Context-aware tab completion is very doable in the unix world, actually; it's
just a hassle on the part of the utility-writer. Have you ever noticed that if
you add a new file "foo/bar/baz.py" to a mercurial repository and type "hg add
fo<TAB>", it will autocomplete _all the way_ to "foo/bar/baz.py", without
stopping at each directory? This is because hg has overridden the default tab
completion provided by bash and defined its own set of possibilities.

I wish it were easier to set up; I think if that were the case, we'd see a lot
more utilities with spot-on tab completion.

------
prostoalex
ESR's "The Art of Unix Programming" has a good section on consistent default
of command line options

<http://www.catb.org/esr/writings/taoup/html/ch10s05.html>

------
jcr
You might want to fix this typo.

> Maybe it¿s just me, but I prefer to remotely control computers via SSH over
> VNC

If you're really running "SSH over VNC" then you're doing it wrong. ;)

> I have always wanted a program that shows a movie in my terminal by
> converting it to ASCII art in real-time, that would be sweet

man mplayer and look for the -vo flag which controls the video output
mode/driver.
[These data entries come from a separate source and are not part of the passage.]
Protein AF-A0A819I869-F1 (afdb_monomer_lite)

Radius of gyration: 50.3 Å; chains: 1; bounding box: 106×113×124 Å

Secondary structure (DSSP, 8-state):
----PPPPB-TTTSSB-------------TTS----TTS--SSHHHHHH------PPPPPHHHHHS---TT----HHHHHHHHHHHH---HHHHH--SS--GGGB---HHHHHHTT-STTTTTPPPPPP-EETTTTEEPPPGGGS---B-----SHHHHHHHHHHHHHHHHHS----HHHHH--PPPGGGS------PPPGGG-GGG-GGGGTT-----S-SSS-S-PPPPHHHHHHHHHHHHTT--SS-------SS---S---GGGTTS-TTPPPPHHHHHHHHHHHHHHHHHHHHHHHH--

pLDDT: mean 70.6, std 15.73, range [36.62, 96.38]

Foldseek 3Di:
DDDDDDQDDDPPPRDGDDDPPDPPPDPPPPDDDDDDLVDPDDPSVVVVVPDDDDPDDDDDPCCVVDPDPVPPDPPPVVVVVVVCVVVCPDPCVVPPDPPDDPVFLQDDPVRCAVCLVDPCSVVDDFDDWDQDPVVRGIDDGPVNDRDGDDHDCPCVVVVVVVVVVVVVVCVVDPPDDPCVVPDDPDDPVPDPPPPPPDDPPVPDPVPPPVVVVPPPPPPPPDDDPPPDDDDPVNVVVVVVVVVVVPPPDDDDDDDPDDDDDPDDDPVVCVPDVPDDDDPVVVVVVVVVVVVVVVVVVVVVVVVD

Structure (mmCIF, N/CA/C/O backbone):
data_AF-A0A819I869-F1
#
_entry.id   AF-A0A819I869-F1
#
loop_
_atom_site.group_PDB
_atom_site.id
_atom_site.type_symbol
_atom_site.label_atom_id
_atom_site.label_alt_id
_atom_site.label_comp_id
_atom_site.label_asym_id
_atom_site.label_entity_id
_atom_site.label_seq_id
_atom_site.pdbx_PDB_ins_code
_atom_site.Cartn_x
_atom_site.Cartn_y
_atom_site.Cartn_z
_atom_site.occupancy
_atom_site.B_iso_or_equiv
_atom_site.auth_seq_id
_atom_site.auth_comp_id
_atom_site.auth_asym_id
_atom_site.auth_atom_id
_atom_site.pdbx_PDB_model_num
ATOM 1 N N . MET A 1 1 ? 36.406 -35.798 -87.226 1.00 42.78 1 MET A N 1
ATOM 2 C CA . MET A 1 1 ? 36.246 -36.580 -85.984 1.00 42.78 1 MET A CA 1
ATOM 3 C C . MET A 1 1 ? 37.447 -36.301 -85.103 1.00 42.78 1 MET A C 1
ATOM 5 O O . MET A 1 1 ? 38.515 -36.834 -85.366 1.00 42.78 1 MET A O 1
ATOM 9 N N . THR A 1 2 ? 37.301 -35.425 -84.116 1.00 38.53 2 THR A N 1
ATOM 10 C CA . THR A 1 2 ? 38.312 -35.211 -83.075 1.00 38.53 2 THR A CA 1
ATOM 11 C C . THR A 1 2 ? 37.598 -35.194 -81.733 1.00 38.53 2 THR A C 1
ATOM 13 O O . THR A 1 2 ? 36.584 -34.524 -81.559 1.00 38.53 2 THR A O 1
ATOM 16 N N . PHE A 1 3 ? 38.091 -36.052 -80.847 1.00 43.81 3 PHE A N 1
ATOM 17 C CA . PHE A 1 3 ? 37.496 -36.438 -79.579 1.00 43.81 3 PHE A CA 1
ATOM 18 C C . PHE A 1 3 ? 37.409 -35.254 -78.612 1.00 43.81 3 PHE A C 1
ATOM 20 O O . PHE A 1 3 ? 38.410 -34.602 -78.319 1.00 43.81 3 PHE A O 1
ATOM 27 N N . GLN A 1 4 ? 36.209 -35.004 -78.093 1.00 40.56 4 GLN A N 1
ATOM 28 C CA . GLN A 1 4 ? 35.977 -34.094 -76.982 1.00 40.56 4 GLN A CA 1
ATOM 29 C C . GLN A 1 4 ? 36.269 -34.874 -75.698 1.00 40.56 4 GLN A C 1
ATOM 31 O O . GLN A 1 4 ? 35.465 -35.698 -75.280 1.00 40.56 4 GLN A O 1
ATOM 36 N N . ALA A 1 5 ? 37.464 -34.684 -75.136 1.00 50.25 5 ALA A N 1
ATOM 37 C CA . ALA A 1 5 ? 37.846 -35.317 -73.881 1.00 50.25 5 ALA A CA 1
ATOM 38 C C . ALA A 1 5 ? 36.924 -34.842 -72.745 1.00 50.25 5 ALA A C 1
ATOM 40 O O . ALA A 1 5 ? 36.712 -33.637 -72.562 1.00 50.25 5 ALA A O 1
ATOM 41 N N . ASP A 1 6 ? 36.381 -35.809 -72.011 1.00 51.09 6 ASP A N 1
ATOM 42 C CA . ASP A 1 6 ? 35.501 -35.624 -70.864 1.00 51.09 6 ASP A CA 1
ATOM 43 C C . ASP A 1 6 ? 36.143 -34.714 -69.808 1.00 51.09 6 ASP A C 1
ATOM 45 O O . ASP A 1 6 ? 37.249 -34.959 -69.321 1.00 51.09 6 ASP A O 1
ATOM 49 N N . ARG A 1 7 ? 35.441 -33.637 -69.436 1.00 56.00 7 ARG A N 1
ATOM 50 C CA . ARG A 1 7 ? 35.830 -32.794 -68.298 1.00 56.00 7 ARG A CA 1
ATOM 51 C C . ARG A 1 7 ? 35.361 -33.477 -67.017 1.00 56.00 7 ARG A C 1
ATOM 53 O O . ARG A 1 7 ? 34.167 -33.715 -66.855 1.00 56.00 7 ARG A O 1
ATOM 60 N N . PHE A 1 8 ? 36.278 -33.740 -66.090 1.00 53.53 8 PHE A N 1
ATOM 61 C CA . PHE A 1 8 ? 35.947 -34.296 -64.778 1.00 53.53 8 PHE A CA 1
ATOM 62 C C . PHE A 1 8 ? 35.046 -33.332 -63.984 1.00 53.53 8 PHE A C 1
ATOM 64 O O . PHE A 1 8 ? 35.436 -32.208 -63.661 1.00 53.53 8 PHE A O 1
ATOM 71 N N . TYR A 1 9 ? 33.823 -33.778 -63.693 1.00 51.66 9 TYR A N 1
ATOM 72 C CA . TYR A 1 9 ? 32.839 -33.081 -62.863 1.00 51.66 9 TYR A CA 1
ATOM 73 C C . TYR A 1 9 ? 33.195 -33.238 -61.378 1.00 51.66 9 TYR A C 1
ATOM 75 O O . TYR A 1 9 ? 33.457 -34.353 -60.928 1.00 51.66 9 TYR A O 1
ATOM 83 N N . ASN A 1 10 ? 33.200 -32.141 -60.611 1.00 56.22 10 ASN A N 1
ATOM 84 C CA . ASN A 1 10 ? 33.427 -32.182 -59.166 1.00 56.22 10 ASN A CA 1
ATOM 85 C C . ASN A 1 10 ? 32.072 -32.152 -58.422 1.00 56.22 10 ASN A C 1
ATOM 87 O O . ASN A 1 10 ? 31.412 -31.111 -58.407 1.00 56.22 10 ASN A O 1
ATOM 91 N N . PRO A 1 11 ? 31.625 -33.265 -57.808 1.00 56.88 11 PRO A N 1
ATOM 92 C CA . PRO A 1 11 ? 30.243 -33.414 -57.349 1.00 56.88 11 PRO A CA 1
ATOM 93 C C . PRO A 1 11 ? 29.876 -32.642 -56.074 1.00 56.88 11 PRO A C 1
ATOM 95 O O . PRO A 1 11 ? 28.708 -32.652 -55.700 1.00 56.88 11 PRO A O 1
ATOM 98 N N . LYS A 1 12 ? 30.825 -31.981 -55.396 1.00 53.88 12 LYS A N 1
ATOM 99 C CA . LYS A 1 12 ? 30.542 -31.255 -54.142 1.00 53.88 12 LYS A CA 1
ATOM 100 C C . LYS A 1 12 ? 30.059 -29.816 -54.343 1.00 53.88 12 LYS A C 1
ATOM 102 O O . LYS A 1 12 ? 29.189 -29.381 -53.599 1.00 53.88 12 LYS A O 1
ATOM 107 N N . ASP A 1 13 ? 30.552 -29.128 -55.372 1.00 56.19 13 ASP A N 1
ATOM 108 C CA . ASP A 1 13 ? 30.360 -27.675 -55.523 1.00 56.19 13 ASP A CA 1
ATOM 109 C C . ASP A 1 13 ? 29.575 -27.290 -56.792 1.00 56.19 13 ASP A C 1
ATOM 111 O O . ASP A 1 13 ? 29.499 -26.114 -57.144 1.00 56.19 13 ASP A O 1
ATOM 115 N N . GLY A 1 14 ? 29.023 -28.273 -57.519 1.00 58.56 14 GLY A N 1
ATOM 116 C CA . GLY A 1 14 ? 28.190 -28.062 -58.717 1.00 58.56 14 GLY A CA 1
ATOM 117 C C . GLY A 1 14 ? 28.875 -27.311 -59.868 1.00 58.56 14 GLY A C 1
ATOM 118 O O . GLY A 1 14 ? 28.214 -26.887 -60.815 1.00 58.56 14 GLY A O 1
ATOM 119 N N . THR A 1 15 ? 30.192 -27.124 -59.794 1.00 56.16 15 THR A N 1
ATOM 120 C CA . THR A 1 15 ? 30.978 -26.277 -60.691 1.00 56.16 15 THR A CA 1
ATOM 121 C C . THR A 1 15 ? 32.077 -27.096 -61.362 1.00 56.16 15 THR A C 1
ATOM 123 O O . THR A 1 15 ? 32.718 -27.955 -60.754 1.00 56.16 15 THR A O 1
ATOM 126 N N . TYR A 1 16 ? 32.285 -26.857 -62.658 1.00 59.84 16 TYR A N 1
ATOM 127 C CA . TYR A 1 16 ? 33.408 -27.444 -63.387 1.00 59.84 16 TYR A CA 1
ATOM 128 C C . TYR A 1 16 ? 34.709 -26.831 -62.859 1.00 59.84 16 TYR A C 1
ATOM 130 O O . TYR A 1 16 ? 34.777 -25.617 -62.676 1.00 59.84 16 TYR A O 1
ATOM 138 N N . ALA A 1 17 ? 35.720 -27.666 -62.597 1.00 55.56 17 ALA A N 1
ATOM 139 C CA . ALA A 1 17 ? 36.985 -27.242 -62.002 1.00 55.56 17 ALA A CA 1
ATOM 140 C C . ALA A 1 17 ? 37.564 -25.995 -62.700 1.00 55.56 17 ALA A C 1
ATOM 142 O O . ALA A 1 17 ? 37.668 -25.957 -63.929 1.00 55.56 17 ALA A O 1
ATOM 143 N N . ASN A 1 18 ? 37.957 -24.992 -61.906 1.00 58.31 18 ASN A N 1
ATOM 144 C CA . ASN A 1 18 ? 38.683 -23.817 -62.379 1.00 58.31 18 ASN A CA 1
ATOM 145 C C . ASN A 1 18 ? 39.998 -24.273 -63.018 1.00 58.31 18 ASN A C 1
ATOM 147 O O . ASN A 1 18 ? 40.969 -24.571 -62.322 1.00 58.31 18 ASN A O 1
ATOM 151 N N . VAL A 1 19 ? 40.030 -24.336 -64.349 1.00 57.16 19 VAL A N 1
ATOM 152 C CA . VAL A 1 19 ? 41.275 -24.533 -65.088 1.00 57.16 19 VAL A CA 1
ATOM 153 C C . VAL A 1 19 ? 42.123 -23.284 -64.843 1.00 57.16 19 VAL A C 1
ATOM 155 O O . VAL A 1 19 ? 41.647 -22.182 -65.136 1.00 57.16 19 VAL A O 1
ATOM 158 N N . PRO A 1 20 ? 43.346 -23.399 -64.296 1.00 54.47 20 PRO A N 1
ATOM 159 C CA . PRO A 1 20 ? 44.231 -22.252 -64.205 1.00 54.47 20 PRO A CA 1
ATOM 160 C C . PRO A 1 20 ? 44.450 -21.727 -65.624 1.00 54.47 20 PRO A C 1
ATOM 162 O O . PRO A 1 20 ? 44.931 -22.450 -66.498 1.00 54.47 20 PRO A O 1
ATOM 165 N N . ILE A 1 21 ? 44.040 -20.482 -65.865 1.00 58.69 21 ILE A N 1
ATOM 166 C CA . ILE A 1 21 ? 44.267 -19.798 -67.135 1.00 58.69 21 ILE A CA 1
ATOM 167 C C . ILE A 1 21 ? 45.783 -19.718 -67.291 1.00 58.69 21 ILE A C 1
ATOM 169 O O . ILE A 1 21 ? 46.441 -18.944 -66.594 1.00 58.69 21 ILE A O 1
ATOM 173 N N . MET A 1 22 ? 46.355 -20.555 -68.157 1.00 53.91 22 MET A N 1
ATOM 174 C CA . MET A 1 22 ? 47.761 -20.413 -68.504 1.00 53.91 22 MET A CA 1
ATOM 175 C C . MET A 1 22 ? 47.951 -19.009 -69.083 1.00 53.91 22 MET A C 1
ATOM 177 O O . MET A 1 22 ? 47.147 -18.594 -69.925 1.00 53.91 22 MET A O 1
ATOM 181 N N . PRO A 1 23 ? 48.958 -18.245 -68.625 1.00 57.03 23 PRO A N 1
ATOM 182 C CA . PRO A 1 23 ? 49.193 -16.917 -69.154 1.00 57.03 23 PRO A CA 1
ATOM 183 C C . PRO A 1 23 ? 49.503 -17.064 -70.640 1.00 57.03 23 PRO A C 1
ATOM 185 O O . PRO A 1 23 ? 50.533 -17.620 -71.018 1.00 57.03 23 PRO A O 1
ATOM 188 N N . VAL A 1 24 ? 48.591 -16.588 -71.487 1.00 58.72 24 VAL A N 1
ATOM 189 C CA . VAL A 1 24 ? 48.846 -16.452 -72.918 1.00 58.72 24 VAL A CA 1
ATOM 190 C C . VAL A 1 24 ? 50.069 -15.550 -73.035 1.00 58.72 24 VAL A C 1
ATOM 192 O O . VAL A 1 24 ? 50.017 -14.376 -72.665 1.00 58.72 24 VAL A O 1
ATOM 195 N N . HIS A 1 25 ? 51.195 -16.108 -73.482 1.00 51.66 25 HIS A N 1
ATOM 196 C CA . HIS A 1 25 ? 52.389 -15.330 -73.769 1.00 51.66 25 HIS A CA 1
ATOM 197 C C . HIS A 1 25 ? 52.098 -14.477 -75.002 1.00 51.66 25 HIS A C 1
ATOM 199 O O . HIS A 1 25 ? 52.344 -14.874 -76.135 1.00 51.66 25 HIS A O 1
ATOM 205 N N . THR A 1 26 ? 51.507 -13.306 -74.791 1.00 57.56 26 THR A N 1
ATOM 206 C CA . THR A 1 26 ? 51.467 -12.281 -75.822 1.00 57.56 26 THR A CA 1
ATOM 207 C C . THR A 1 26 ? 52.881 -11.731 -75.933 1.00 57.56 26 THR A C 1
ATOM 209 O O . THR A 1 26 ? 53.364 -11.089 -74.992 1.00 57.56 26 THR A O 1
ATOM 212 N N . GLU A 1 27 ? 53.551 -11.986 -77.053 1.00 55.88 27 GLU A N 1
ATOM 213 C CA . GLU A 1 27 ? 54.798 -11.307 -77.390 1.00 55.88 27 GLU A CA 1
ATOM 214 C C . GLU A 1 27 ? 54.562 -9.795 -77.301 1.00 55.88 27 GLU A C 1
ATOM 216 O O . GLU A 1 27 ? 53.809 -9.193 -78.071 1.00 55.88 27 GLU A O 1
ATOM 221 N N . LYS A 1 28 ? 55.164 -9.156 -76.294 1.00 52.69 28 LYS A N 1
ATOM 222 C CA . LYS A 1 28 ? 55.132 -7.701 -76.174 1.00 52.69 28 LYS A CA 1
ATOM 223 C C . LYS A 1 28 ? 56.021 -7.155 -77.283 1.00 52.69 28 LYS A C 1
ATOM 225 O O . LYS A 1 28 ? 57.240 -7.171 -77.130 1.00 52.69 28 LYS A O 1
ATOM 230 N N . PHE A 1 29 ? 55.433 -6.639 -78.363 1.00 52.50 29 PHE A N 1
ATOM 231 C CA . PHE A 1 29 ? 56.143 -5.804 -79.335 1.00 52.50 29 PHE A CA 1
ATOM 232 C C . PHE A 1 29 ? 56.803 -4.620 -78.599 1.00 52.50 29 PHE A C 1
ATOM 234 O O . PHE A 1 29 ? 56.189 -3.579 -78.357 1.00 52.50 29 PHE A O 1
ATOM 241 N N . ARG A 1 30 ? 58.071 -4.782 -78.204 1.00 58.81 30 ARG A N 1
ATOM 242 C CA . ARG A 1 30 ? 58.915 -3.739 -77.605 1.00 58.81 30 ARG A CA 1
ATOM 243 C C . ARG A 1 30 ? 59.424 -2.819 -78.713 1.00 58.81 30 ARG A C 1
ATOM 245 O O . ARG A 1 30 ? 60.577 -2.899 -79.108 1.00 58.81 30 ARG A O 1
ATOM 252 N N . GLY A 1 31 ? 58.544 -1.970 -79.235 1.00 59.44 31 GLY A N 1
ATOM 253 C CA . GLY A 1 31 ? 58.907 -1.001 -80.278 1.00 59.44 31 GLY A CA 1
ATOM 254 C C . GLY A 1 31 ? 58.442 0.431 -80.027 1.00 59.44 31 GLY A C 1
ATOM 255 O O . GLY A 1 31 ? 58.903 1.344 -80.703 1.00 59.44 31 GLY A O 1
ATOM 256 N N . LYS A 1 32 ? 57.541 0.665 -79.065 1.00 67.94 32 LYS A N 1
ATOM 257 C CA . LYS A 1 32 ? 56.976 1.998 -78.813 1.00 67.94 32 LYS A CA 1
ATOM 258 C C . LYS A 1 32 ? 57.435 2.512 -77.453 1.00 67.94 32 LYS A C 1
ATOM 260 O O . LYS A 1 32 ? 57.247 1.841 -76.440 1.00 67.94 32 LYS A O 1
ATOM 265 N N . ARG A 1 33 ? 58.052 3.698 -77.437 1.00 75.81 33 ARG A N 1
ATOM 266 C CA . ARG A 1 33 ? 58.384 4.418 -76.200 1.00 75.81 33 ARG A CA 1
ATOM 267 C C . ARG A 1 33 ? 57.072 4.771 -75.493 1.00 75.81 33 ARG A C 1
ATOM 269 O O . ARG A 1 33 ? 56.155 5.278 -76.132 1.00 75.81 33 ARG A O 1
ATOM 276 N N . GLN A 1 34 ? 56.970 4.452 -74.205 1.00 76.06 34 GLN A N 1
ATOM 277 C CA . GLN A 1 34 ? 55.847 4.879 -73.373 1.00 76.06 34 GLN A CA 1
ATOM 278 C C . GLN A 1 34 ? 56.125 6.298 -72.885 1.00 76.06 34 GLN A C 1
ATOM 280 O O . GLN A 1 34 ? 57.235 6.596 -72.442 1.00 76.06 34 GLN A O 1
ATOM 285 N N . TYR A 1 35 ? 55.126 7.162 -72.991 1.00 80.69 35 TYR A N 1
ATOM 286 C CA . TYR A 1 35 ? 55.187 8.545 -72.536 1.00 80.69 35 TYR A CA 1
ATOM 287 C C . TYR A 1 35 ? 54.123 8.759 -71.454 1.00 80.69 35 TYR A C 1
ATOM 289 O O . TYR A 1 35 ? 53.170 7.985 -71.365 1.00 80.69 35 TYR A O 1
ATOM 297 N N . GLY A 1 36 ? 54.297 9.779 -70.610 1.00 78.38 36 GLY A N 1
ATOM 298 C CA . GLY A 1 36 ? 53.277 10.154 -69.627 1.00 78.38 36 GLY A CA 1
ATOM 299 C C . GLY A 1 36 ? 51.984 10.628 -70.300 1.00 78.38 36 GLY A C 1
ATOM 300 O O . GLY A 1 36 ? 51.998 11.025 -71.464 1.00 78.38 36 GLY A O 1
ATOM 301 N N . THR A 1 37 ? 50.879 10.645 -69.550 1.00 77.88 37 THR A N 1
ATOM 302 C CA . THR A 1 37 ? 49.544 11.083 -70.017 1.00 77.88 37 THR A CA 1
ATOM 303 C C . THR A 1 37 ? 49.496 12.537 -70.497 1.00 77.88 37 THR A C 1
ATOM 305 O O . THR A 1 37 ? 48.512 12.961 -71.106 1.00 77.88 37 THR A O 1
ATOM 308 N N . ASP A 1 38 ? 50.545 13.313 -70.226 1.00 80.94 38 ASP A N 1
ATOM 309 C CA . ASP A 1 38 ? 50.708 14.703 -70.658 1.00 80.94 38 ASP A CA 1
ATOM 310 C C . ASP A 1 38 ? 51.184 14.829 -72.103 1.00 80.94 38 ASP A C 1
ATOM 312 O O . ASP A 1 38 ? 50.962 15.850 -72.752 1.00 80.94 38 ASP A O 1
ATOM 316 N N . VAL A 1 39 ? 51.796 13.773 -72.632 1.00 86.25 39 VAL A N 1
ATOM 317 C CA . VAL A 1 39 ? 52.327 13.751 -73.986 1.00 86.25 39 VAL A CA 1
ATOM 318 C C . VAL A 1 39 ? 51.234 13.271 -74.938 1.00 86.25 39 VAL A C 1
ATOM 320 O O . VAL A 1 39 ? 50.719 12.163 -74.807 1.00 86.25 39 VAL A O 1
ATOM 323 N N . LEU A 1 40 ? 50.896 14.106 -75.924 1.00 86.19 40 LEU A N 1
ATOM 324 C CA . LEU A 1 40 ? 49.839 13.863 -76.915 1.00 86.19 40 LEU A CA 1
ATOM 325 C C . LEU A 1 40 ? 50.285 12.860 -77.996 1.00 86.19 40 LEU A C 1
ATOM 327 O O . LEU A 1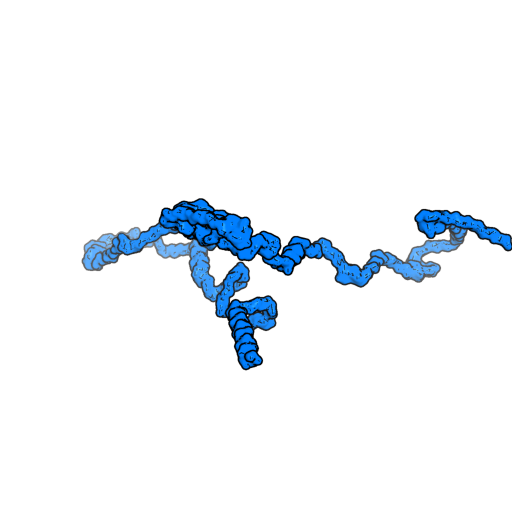 40 ? 50.311 13.166 -79.186 1.00 86.19 40 LEU A O 1
ATOM 331 N N . ILE A 1 41 ? 50.702 11.665 -77.579 1.00 82.75 41 ILE A N 1
ATOM 332 C CA . ILE A 1 41 ? 51.198 10.602 -78.456 1.00 82.75 41 ILE A CA 1
ATOM 333 C C . ILE A 1 41 ? 50.413 9.322 -78.181 1.00 82.75 41 ILE A C 1
ATOM 335 O O . ILE A 1 41 ? 50.233 8.913 -77.037 1.00 82.75 41 ILE A O 1
ATOM 339 N N . GLY A 1 42 ? 49.979 8.649 -79.247 1.00 82.25 42 GLY A N 1
ATOM 340 C CA . GLY A 1 42 ? 49.201 7.416 -79.135 1.00 82.25 42 GLY A CA 1
ATOM 341 C C . GLY A 1 42 ? 47.779 7.670 -78.635 1.00 82.25 42 GLY A C 1
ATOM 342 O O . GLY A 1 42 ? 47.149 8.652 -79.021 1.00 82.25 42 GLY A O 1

Two common options for video output (-vo) are the 'aa' (ASCII
Art) and 'caca' (Color Coded ASCII Art). There is a third, 'bl'
("blinkenlights") but it's hardware dependent.

------
alexis-d
I agree with most of the article, except the yes/no part. In fact I think it's
better to do :

"Do you want to do this (Y/n)?"

Where the most common option is uppercase so I can just hit enter.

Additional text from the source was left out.